Re: index scan with index cond on first column doesn't recognize sort order of second column - Mailing list pgsql-general

From Greg Stark
Subject Re: index scan with index cond on first column doesn't recognize sort order of second column
Date
Msg-id 877kc3jxsb.fsf@stark.dyndns.tv
Whole thread Raw
In response to Re: index scan with index cond on first column doesn't recognize sort order of second column  (Tom Lane <tgl@sss.pgh.pa.us>)
Responses Re: index scan with index cond on first column doesn't recognize sort order of second column  (Tom Lane <tgl@sss.pgh.pa.us>)
Re: index scan with index cond on first column doesn't recognize sort order of second column  (Tom Lane <tgl@sss.pgh.pa.us>)
List pgsql-general
Tom Lane <tgl@sss.pgh.pa.us> writes:

> Greg Stark <gsstark@mit.edu> writes:
> > But it might be better ordered. I think you may have missed the original
> > context. In a query like:
> >   SELECT * FROM table_a join table_b using (col2) WHERE a.col1 = $0
> > Where there's an index on table_a(col1,col2) could use a merge join without a
> > sort.
>
> Yes.  The appropriate way to recognize that (without breaking things)
> is to consider that the indexscan generates pathkeys (col2) because col1
> can be assumed constant.  This is not truncate_useless_pathkeys's
> business, however.  It would have to be done in the code that creates
> the indexscan path to begin with.

Er, right, I think that's the code I originally quoted from indxpath.c:

        /*
         * 2. Match the index against non-'or' restriction clauses.
         */
        restrictclauses = group_clauses_by_indexkey(rel, index);

        /*
         * 3. Compute pathkeys describing index's ordering, if any, then
         * see how many of them are actually useful for this query.
         */
        index_pathkeys = build_index_pathkeys(root, rel, index,
                                              ForwardScanDirection);
        index_is_ordered = (index_pathkeys != NIL);
        useful_pathkeys = truncate_useless_pathkeys(root, rel,
                                                    index_pathkeys);


> (Ideally, we'd mark the path to show that it could be considered to have
> either sort ordering (col1, col2) or sort ordering (col2), so that it could
> match to either requirement. I'm not sure if that's feasible with the
> current datastructures though. Might have to make two copies of the path
> :-()

I don't think that's a problem because the optimizer seems to be doing a
pretty good job of constant propagation and it tracks down the transitive
closure of all the equijoin clauses. So if we have a col1=$0 clause for one
table then any other tables that are equijoined on col1 will also have a
col1=$0 clause. I'm hoping that's been done already, I'm not sure.

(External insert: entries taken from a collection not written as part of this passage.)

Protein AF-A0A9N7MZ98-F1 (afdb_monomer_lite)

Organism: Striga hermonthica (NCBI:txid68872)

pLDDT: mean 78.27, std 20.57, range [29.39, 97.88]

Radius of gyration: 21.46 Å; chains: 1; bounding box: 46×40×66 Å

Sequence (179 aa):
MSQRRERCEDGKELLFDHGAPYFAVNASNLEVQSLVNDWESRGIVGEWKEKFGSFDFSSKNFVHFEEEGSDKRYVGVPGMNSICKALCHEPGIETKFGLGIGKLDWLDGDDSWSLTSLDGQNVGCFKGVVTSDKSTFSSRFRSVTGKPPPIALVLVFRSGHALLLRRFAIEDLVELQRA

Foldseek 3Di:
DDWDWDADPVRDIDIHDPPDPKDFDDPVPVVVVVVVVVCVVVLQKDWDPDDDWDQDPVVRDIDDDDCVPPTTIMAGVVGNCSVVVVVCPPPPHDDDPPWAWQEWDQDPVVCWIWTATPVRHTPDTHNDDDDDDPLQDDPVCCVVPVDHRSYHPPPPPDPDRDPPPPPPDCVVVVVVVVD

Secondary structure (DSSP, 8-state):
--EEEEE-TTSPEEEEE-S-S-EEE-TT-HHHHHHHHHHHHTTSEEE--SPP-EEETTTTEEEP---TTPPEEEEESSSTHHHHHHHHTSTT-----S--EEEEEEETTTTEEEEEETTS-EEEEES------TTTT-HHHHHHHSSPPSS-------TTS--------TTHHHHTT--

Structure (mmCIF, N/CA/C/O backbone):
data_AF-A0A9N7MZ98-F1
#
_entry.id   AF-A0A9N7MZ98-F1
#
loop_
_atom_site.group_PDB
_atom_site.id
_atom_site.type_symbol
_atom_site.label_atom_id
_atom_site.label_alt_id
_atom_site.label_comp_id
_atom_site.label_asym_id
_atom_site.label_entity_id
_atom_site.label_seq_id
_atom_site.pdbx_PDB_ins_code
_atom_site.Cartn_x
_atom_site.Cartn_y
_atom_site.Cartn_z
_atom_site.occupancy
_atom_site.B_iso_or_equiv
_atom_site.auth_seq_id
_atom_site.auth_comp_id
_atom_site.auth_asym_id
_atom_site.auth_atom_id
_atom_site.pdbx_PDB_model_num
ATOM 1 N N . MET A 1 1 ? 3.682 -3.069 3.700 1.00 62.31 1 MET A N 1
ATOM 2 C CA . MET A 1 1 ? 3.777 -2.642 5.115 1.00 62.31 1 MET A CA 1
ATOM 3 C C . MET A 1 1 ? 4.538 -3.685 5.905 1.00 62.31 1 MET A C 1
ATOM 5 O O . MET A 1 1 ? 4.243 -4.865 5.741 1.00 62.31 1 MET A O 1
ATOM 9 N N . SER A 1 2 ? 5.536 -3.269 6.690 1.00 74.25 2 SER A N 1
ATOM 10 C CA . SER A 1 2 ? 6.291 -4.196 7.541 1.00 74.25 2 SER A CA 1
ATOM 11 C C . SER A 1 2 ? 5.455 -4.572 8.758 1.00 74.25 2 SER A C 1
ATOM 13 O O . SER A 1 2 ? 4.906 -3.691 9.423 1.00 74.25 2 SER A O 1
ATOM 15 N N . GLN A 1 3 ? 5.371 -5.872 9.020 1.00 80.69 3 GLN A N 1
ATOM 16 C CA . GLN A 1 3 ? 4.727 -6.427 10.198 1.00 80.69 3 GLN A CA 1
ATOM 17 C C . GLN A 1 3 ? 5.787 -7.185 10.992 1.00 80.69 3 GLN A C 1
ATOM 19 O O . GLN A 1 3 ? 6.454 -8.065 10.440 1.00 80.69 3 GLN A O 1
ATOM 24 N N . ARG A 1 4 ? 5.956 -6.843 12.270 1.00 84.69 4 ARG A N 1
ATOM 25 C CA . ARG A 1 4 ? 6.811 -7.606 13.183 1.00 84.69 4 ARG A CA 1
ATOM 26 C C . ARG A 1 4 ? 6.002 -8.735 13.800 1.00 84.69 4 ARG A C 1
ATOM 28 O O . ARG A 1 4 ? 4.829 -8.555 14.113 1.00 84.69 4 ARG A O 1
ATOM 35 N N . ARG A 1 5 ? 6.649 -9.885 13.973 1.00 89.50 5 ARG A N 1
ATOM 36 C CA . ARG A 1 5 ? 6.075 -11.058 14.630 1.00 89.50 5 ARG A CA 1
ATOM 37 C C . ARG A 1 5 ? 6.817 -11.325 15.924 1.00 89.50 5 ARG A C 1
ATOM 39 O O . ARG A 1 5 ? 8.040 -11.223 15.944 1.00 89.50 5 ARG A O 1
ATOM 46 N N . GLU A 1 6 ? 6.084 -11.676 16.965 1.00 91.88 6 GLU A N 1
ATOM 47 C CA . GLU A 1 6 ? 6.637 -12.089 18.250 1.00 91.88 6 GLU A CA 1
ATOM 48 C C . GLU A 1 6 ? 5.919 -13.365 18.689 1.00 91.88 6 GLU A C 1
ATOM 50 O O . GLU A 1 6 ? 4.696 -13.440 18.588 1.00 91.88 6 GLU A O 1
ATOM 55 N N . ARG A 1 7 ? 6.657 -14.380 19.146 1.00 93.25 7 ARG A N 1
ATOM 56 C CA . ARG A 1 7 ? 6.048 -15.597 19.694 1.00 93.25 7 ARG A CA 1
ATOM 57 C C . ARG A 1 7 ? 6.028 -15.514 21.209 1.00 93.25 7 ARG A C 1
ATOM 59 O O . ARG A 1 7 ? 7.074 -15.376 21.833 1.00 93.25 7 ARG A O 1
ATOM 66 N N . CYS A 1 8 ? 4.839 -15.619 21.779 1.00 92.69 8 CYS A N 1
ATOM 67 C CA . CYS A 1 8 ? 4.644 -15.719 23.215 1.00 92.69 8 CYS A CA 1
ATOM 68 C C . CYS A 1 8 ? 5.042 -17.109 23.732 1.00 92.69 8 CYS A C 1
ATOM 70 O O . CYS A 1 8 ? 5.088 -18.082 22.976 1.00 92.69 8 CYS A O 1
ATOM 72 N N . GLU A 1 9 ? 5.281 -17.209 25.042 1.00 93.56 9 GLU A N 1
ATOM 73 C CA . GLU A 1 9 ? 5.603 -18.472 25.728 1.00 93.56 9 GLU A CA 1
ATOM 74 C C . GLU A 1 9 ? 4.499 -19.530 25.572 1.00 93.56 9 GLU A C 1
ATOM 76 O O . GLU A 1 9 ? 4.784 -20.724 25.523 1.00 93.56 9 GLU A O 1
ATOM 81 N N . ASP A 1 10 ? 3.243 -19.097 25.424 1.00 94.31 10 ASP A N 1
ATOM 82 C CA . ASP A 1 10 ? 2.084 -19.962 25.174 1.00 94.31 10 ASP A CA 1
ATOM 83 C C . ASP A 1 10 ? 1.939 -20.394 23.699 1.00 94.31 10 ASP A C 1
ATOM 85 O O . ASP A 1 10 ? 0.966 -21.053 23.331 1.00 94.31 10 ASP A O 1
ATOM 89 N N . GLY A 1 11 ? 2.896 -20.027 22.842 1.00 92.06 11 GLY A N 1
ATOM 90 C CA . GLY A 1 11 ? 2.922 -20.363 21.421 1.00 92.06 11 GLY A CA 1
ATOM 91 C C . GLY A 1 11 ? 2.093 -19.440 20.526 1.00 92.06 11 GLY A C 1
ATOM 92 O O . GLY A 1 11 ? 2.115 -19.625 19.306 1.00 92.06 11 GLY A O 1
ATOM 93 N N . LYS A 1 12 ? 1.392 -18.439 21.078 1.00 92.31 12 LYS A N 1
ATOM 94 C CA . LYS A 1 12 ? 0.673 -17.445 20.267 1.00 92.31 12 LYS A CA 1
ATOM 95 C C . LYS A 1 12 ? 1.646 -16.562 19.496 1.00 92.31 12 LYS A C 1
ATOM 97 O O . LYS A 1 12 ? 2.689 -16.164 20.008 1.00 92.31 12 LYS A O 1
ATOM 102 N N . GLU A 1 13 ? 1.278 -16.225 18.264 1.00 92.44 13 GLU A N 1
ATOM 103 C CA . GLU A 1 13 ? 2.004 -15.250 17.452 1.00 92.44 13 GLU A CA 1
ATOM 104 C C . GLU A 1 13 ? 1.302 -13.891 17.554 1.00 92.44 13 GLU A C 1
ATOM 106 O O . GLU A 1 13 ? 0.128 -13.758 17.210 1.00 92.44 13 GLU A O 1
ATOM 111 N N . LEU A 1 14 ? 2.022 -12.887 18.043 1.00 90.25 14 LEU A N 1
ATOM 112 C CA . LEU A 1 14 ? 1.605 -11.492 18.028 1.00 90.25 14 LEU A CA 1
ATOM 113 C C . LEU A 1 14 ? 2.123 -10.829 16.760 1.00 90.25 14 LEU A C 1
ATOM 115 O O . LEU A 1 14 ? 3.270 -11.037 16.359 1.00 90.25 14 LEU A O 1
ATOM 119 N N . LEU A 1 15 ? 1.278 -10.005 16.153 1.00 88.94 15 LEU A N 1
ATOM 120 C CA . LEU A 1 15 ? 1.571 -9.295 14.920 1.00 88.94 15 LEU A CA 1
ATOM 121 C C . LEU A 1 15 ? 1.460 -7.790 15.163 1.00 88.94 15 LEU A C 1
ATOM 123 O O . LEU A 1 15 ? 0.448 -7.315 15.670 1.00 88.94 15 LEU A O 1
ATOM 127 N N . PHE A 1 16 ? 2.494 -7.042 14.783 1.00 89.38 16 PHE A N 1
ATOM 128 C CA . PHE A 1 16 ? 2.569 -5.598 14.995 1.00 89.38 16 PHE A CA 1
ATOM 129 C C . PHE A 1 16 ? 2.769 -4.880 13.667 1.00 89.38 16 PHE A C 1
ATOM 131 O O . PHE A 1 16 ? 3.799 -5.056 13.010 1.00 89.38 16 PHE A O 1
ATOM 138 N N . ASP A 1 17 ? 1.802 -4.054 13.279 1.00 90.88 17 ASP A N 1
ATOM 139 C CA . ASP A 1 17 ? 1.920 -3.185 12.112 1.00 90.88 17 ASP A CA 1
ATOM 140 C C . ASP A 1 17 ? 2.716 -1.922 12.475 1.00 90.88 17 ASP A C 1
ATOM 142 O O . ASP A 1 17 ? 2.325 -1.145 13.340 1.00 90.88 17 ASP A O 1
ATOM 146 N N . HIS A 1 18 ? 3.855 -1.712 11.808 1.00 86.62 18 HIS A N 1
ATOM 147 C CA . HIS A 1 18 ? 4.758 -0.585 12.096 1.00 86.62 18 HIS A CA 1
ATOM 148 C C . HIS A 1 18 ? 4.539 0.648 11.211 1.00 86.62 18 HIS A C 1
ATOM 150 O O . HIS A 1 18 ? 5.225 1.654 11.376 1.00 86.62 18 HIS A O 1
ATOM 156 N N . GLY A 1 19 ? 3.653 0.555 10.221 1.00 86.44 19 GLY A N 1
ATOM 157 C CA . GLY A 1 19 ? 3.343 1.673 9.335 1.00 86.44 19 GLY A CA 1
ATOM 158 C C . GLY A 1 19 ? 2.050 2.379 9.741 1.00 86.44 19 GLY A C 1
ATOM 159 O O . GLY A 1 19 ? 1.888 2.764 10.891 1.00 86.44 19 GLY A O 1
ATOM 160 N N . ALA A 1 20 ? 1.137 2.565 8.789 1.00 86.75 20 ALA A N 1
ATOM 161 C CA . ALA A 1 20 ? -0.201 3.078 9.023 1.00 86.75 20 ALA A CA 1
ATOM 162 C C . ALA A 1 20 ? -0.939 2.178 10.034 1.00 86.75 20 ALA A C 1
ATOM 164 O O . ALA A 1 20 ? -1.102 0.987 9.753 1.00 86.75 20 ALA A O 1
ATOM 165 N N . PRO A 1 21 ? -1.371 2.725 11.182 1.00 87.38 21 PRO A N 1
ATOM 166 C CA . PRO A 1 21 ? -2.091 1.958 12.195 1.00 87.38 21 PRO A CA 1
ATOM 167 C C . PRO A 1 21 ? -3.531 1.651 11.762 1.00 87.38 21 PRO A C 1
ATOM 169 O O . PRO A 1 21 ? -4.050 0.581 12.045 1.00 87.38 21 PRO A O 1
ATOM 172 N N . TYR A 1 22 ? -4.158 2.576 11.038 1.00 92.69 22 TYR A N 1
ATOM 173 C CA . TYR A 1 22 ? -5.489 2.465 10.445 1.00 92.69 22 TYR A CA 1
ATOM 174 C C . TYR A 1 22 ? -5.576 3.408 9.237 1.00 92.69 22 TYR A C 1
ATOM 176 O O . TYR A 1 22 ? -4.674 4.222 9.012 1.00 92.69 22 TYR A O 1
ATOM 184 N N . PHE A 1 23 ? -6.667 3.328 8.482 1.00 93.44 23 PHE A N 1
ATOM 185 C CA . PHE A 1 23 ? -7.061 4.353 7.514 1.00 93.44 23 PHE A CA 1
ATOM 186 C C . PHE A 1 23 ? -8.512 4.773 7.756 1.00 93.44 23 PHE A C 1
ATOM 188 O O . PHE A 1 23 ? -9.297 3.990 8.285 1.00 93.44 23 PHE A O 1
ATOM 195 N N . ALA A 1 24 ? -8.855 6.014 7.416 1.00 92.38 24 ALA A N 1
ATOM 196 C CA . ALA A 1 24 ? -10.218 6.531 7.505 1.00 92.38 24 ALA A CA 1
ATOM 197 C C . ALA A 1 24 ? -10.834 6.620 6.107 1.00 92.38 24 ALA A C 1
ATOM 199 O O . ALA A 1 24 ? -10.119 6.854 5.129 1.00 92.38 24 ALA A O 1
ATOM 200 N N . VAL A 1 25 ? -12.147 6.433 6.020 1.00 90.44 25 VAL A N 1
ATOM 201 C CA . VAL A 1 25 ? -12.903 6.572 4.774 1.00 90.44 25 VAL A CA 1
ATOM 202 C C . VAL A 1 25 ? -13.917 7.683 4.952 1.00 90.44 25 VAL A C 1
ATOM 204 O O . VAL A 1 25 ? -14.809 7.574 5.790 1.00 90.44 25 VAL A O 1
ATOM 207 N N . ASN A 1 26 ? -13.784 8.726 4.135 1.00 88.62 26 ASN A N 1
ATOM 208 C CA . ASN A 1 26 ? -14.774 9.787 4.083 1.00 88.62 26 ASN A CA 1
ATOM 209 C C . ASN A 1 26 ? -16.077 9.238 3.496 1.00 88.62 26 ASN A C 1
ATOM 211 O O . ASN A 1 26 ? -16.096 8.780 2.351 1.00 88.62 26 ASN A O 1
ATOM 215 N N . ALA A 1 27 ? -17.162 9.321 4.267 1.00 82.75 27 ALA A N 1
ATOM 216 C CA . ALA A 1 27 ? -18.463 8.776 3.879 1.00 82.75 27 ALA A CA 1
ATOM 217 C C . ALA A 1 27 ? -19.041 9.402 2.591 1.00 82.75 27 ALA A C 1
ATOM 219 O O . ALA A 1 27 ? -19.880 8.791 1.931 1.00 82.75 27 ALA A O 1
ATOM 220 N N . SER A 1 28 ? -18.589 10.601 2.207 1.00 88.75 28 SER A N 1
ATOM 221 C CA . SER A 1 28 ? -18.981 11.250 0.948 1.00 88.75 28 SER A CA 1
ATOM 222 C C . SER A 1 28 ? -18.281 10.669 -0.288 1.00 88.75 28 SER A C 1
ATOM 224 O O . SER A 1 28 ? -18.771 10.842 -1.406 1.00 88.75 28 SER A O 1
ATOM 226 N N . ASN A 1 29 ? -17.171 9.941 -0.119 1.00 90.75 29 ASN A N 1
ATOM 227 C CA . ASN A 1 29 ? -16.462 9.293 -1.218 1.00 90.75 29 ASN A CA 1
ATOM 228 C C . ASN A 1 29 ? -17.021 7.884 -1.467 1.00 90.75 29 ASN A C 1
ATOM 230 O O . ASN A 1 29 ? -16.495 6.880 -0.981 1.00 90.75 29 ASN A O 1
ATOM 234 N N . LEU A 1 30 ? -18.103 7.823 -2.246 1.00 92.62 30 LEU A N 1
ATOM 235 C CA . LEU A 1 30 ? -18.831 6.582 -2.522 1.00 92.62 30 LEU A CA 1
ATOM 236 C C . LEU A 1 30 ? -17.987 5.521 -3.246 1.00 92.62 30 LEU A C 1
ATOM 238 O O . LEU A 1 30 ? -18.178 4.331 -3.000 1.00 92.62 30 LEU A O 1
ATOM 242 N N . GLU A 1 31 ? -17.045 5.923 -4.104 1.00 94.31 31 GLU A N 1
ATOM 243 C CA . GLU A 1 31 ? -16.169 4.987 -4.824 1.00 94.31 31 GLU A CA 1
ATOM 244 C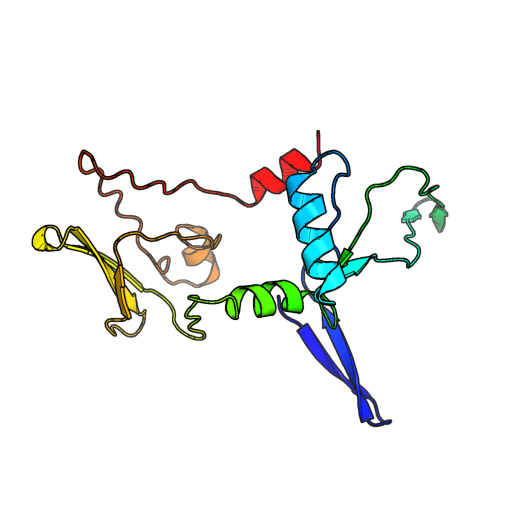 C . GLU A 1 31 ? -15.230 4.257 -3.857 1.00 94.31 31 GLU A C 1
ATOM 246 O O . GLU A 1 31 ? -15.168 3.024 -3.851 1.00 94.31 31 GLU A O 1
ATOM 251 N N . VAL A 1 32 ? -14.553 5.006 -2.979 1.00 92.69 32 VAL A N 1
ATOM 252 C CA . VAL A 1 32 ? -13.675 4.427 -1.952 1.00 92.69 32 VAL A CA 1
ATOM 253 C C . VAL A 1 32 ? -14.487 3.619 -0.944 1.00 92.69 32 VAL A C 1
ATOM 255 O O . VAL A 1 32 ? -14.079 2.518 -0.577 1.00 92.69 32 VAL A O 1
ATOM 258 N N . GLN A 1 33 ? -15.658 4.112 -0.533 1.00 93.81 33 GLN A N 1
ATOM 259 C CA . GLN A 1 33 ? -16.533 3.382 0.382 1.00 93.81 33 GLN A CA 1
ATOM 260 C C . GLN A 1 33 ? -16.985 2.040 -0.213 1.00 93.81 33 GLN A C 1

> Actually you are barking up the wrong tree entirely; I'm pretty certain
> that truncate_useless_pathkeys *doesn't* remove this pathkey, because it
> should notice that it is relevant to the mergejoin condition.

<tries gdb out on postgres> Hm... <rebuilds postgres with -O0> Hm...

No, truncate_useless_pathkeys actually returns NULL. It appears it decides the
pathkey is actually completely useless for the mergejoin and both
pathkeys_useful_for_merging and pathkeys_useful_for_ordering return 0. I guess
ltruncate returns NULL if the first argument is 0.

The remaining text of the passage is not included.